An Allerheiligen schenkte der Verein «Museen im Thurgau – Museumsgesellschaft» dem Kanton seine wertvollen Sammlung-Restbestände. Der Verein will eine Anlaufstelle für Museen im Thurgau sein.
Christof Lampart
Christine Süry, Gabriele Keck und Heinz Reinhart vor der Madonna mit Kind aus dem Kloster Feldbach. (Bild: Christof Lampart)

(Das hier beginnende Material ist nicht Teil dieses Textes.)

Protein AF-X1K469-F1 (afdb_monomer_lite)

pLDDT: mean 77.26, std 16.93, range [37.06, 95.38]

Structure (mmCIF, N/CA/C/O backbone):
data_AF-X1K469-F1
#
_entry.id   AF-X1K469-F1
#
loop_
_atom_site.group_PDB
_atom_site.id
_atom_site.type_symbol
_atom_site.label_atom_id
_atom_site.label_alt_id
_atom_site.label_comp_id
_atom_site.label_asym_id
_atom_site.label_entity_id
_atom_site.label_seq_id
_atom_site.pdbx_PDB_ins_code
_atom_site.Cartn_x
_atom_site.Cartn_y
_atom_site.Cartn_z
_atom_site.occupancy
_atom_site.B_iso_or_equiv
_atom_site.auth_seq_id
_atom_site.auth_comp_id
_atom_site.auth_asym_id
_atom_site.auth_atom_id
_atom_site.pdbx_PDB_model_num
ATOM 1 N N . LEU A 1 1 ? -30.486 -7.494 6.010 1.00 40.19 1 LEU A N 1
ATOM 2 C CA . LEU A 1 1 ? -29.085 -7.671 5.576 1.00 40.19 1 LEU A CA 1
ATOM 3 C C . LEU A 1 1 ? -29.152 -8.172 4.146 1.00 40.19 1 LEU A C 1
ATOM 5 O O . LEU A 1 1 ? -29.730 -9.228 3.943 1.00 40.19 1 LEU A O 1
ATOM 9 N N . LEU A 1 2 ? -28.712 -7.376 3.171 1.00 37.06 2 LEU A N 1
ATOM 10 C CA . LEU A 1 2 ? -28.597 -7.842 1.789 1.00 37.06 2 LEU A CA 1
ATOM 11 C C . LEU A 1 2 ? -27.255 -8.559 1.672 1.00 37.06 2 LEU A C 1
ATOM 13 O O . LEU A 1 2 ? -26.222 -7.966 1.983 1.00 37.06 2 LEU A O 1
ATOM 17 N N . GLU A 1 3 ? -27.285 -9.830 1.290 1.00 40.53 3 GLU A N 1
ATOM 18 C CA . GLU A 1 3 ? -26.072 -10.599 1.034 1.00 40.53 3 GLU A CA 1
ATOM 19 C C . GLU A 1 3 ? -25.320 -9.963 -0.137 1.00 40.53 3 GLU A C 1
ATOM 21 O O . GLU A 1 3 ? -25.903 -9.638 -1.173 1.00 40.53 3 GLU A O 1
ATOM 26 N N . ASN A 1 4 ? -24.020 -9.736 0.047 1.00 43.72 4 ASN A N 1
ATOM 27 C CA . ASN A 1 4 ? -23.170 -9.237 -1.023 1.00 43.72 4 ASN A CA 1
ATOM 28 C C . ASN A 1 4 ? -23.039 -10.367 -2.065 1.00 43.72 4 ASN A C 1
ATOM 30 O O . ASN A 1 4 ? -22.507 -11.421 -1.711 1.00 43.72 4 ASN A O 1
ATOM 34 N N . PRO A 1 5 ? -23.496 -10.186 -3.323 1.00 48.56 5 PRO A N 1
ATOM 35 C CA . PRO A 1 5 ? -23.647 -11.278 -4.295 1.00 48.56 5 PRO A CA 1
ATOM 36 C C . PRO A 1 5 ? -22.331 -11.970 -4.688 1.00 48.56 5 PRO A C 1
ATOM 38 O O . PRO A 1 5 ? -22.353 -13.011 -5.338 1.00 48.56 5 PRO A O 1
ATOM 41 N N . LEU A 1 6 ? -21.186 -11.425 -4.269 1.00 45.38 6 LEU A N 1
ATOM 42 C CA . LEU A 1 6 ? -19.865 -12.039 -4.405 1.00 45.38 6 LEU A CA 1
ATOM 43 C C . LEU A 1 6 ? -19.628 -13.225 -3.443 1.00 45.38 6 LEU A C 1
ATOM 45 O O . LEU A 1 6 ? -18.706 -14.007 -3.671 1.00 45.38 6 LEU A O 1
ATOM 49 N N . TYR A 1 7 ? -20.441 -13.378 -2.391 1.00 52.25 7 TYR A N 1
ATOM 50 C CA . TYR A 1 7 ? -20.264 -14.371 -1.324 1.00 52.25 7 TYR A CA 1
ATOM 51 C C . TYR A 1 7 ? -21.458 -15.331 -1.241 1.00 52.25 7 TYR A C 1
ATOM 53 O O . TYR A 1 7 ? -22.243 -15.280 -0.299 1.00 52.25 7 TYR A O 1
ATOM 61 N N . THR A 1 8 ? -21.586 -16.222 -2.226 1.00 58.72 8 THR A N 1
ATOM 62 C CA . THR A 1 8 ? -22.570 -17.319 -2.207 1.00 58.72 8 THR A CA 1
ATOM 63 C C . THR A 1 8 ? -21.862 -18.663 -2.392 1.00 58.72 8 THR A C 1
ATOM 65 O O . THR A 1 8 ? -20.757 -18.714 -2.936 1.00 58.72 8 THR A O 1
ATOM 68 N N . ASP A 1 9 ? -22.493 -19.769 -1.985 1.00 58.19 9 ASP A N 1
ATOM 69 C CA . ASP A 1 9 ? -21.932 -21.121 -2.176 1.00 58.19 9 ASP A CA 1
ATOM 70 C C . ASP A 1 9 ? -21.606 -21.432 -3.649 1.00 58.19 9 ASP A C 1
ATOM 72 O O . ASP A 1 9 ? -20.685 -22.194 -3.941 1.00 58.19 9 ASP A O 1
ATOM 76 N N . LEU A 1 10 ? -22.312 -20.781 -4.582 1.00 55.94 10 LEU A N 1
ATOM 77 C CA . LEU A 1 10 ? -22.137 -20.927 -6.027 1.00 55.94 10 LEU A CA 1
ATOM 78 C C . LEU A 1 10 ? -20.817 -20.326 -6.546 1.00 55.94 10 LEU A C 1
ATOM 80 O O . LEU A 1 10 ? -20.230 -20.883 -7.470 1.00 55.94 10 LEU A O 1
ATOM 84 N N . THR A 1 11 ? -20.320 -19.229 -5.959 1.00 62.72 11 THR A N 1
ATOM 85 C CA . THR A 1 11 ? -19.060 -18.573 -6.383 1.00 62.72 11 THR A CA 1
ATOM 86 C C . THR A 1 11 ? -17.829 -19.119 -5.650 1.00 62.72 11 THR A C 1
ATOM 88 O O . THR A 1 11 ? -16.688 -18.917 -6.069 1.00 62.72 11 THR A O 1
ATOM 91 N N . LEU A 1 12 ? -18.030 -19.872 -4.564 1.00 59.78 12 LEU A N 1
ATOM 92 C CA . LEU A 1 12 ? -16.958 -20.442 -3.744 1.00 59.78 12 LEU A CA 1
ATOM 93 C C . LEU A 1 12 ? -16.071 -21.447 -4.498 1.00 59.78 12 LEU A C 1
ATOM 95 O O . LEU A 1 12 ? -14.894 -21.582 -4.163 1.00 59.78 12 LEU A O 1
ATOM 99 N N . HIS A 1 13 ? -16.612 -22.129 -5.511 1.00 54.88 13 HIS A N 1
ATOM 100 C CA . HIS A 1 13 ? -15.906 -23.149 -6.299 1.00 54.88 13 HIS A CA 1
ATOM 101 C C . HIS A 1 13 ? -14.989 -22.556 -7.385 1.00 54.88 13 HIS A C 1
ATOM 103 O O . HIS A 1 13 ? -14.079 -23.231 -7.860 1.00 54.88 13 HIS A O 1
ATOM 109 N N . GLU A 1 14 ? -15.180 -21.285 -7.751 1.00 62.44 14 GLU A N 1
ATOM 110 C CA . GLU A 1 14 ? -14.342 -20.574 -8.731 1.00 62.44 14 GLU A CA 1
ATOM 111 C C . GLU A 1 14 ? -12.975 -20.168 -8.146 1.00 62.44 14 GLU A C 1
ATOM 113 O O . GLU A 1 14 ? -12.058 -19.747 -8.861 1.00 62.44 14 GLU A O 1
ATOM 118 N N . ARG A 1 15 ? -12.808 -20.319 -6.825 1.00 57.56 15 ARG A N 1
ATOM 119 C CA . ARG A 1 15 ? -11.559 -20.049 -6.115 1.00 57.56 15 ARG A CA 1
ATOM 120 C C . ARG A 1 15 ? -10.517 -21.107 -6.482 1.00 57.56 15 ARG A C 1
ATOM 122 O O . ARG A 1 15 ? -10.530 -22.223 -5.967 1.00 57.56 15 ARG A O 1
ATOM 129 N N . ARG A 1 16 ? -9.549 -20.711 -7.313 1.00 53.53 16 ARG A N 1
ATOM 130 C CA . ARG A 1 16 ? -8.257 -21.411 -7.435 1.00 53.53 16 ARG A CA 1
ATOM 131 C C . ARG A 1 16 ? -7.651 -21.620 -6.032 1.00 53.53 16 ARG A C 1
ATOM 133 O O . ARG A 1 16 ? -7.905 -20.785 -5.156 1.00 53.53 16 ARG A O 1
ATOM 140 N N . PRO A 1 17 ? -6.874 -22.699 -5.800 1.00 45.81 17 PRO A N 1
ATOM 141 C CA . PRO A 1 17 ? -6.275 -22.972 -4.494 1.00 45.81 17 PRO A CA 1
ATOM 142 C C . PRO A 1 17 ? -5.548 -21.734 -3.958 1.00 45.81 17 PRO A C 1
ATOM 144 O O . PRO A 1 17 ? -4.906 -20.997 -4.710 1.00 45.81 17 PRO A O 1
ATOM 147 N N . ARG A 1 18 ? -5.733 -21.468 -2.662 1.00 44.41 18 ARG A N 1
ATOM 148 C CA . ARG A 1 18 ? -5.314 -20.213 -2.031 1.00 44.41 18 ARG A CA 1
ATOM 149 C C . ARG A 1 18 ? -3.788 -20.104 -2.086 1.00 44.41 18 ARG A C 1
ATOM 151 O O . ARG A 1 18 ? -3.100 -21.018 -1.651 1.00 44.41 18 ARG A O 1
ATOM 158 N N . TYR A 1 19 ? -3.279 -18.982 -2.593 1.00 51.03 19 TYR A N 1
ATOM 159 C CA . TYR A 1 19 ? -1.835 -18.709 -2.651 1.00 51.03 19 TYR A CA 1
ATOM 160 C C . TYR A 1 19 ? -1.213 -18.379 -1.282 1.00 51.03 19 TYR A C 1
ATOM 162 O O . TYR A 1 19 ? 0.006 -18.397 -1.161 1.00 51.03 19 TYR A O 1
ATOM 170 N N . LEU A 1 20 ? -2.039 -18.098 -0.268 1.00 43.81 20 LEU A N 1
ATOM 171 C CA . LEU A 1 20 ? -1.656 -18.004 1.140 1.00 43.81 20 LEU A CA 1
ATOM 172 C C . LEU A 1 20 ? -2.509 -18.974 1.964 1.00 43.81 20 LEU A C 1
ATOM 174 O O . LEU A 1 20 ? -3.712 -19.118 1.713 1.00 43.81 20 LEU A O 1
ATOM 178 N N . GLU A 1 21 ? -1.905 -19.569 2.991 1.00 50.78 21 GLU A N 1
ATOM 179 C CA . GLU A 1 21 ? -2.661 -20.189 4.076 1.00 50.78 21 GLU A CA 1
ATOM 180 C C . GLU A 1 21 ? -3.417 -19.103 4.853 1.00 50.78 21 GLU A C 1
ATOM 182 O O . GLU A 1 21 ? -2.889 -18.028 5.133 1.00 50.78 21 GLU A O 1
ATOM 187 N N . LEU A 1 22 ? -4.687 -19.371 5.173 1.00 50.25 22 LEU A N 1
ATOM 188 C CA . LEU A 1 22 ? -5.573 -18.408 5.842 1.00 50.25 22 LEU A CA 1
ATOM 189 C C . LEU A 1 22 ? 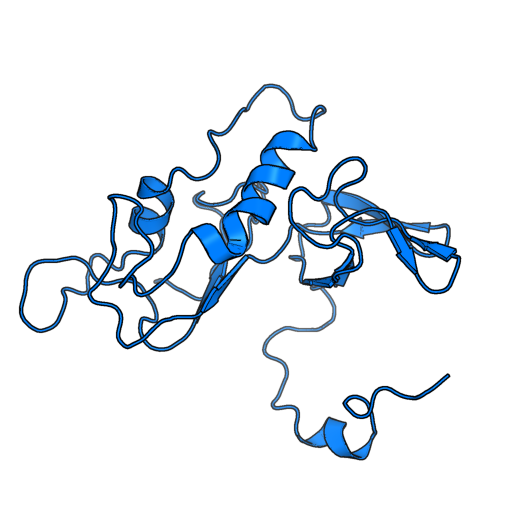-5.115 -18.026 7.254 1.00 50.25 22 LEU A C 1
ATOM 191 O O . LEU A 1 22 ? -5.603 -17.042 7.793 1.00 50.25 22 LEU A O 1
ATOM 195 N N . GLU A 1 23 ? -4.267 -18.839 7.877 1.00 53.75 23 GLU A N 1
ATOM 196 C CA . GLU A 1 23 ? -4.037 -18.815 9.324 1.00 53.75 23 GLU A CA 1
ATOM 197 C C . GLU A 1 23 ? -3.182 -17.626 9.795 1.00 53.75 23 GLU A C 1
ATOM 199 O O . GLU A 1 23 ? -2.969 -17.462 10.996 1.00 53.75 23 GLU A O 1
ATOM 204 N N . THR A 1 24 ? -2.691 -16.794 8.867 1.00 61.38 24 THR A N 1
ATOM 205 C CA . THR A 1 24 ? -1.702 -15.749 9.166 1.00 61.38 24 THR A CA 1
ATOM 206 C C . THR A 1 24 ? -1.991 -14.363 8.577 1.00 61.38 24 THR A C 1
ATOM 208 O O . THR A 1 24 ? -1.542 -13.385 9.171 1.00 61.38 24 THR A O 1
ATOM 211 N N . ALA A 1 25 ? -2.725 -14.243 7.462 1.00 66.56 25 ALA A N 1
ATOM 212 C CA . ALA A 1 25 ? -3.015 -12.956 6.817 1.00 66.56 25 ALA A CA 1
ATOM 213 C C . ALA A 1 25 ? -4.444 -12.472 7.112 1.00 66.56 25 ALA A C 1
ATOM 215 O O . ALA A 1 25 ? -5.426 -13.037 6.624 1.00 66.56 25 ALA A O 1
ATOM 216 N N . ASP A 1 26 ? -4.535 -11.390 7.882 1.00 85.62 26 ASP A N 1
ATOM 217 C CA . ASP A 1 26 ? -5.778 -10.788 8.367 1.00 85.62 26 ASP A CA 1
ATOM 218 C C . ASP A 1 26 ? -6.117 -9.486 7.603 1.00 85.62 26 ASP A C 1
ATOM 220 O O . ASP A 1 26 ? -5.271 -8.897 6.927 1.00 85.62 26 ASP A O 1
ATOM 224 N N . ALA A 1 27 ? -7.365 -9.012 7.703 1.00 90.88 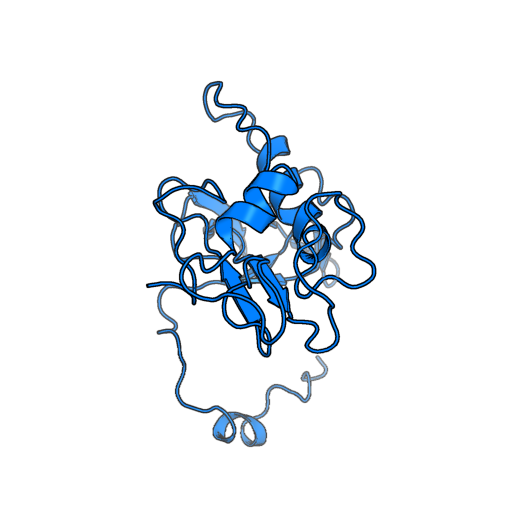27 ALA A N 1
ATOM 225 C CA . ALA A 1 27 ? -7.817 -7.774 7.061 1.00 90.88 27 ALA A CA 1
ATOM 226 C C . ALA A 1 27 ? -8.385 -6.782 8.083 1.00 90.88 27 ALA A C 1
ATOM 228 O O . ALA A 1 27 ? -9.303 -7.112 8.837 1.00 90.88 27 ALA A O 1
ATOM 229 N N . PHE A 1 28 ? -7.887 -5.546 8.066 1.00 92.62 28 PHE A N 1
ATOM 230 C CA . PHE A 1 28 ? -8.246 -4.504 9.032 1.00 92.62 28 PHE A CA 1
ATOM 231 C C . PHE A 1 28 ? -8.721 -3.231 8.337 1.00 92.62 28 PHE A C 1
ATOM 233 O O . PHE A 1 28 ? -8.378 -2.966 7.186 1.00 92.62 28 PHE A O 1
ATOM 240 N N . LEU A 1 29 ? -9.531 -2.441 9.043 1.00 93.31 29 LEU A N 1
ATOM 241 C CA . LEU A 1 29 ? -9.937 -1.118 8.576 1.00 93.31 29 LEU A CA 1
ATOM 242 C C . LEU A 1 29 ? -8.728 -0.180 8.565 1.00 93.31 29 LEU A C 1
ATOM 244 O O . LEU A 1 29 ? -7.935 -0.202 9.504 1.00 93.31 29 LEU A O 1
ATOM 248 N N . VAL A 1 30 ? -8.608 0.665 7.541 1.00 91.94 30 VAL A N 1
ATOM 249 C CA . VAL A 1 30 ? -7.525 1.655 7.440 1.00 91.94 30 VAL A CA 1
ATOM 250 C C . VAL A 1 30 ? -7.528 2.565 8.664 1.00 91.94 30 VAL A C 1
ATOM 252 O O . VAL A 1 30 ? -6.500 2.700 9.319 1.00 91.94 30 VAL A O 1
ATOM 255 N N . GLY A 1 31 ? -8.675 3.140 9.026 1.00 90.44 31 GLY A N 1
ATOM 256 C CA . GLY A 1 31 ? -8.765 4.049 10.166 1.00 90.44 31 GLY A CA 1
ATOM 257 C C . GLY A 1 31 ? -10.018 3.860 11.004 1.00 90.44 31 GLY A C 1
ATOM 258 O O . GLY A 1 31 ? -10.952 3.152 10.619 1.00 90.44 31 GLY A O 1
ATOM 259 N N . ASP A 1 32 ? -10.031 4.511 12.164 1.00 90.50 32 ASP A N 1
ATOM 260 C CA . ASP A 1 32 ? -11.209 4.543 13.027 1.00 90.50 32 ASP A CA 1
ATOM 261 C C . ASP A 1 32 ? -12.392 5.188 12.284 1.00 90.50 32 ASP A C 1
ATOM 263 O O . ASP A 1 32 ? -12.264 6.213 11.610 1.00 90.50 32 ASP A O 1
ATOM 267 N N . CYS A 1 33 ? -13.558 4.546 12.347 1.00 91.06 33 CYS A N 1
ATOM 268 C CA . CYS A 1 33 ? -14.711 4.914 11.529 1.00 91.06 33 CYS A CA 1
ATOM 269 C C . CYS A 1 33 ? -16.046 4.522 12.180 1.00 91.06 33 CYS A C 1
ATOM 271 O O . CYS A 1 33 ? -16.090 3.845 13.208 1.00 91.06 33 CYS A O 1
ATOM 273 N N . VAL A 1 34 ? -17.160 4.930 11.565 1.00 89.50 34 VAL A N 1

Christine Süry, Gabriele Keck und Heinz Reinhart vor der Madonna mit Kind aus dem Kloster Feldbach. (Bild: Christof Lampart)

Als nun «Museen im Thurgau – Museumsgesellschaft» an der Jahresversammlung 2017 den Entscheid fällte, sich von seinem Sammlungsauftrag zu verabschieden und stattdessen sich in Zukunft als Anlaufstelle für regionale und lokale Museen im Thurgau zu profilieren, kam die Schenkung von 46 Objekten, welche Sammlungskuratorin Christine Süry als «künstlerische Zeugnisse spätmittelalterlicher Schaffens von herausragender Qualität» bezeichnete, rasch zustande.

Geld floss bei der Schenkung keines. Jedoch traf der Verein für die Jahre zwischen 2019 und 2022 eine Leistungsvereinbarung mit dem Kanton, wonach dieser im Rahmen des neuen Kulturkonzepts den Verein jährlich mit 25000 Franken unterstützt. Dieser Betrag soll für die Errichtung einer in Teilzeit geführten Geschäftsstelle verwendet werden.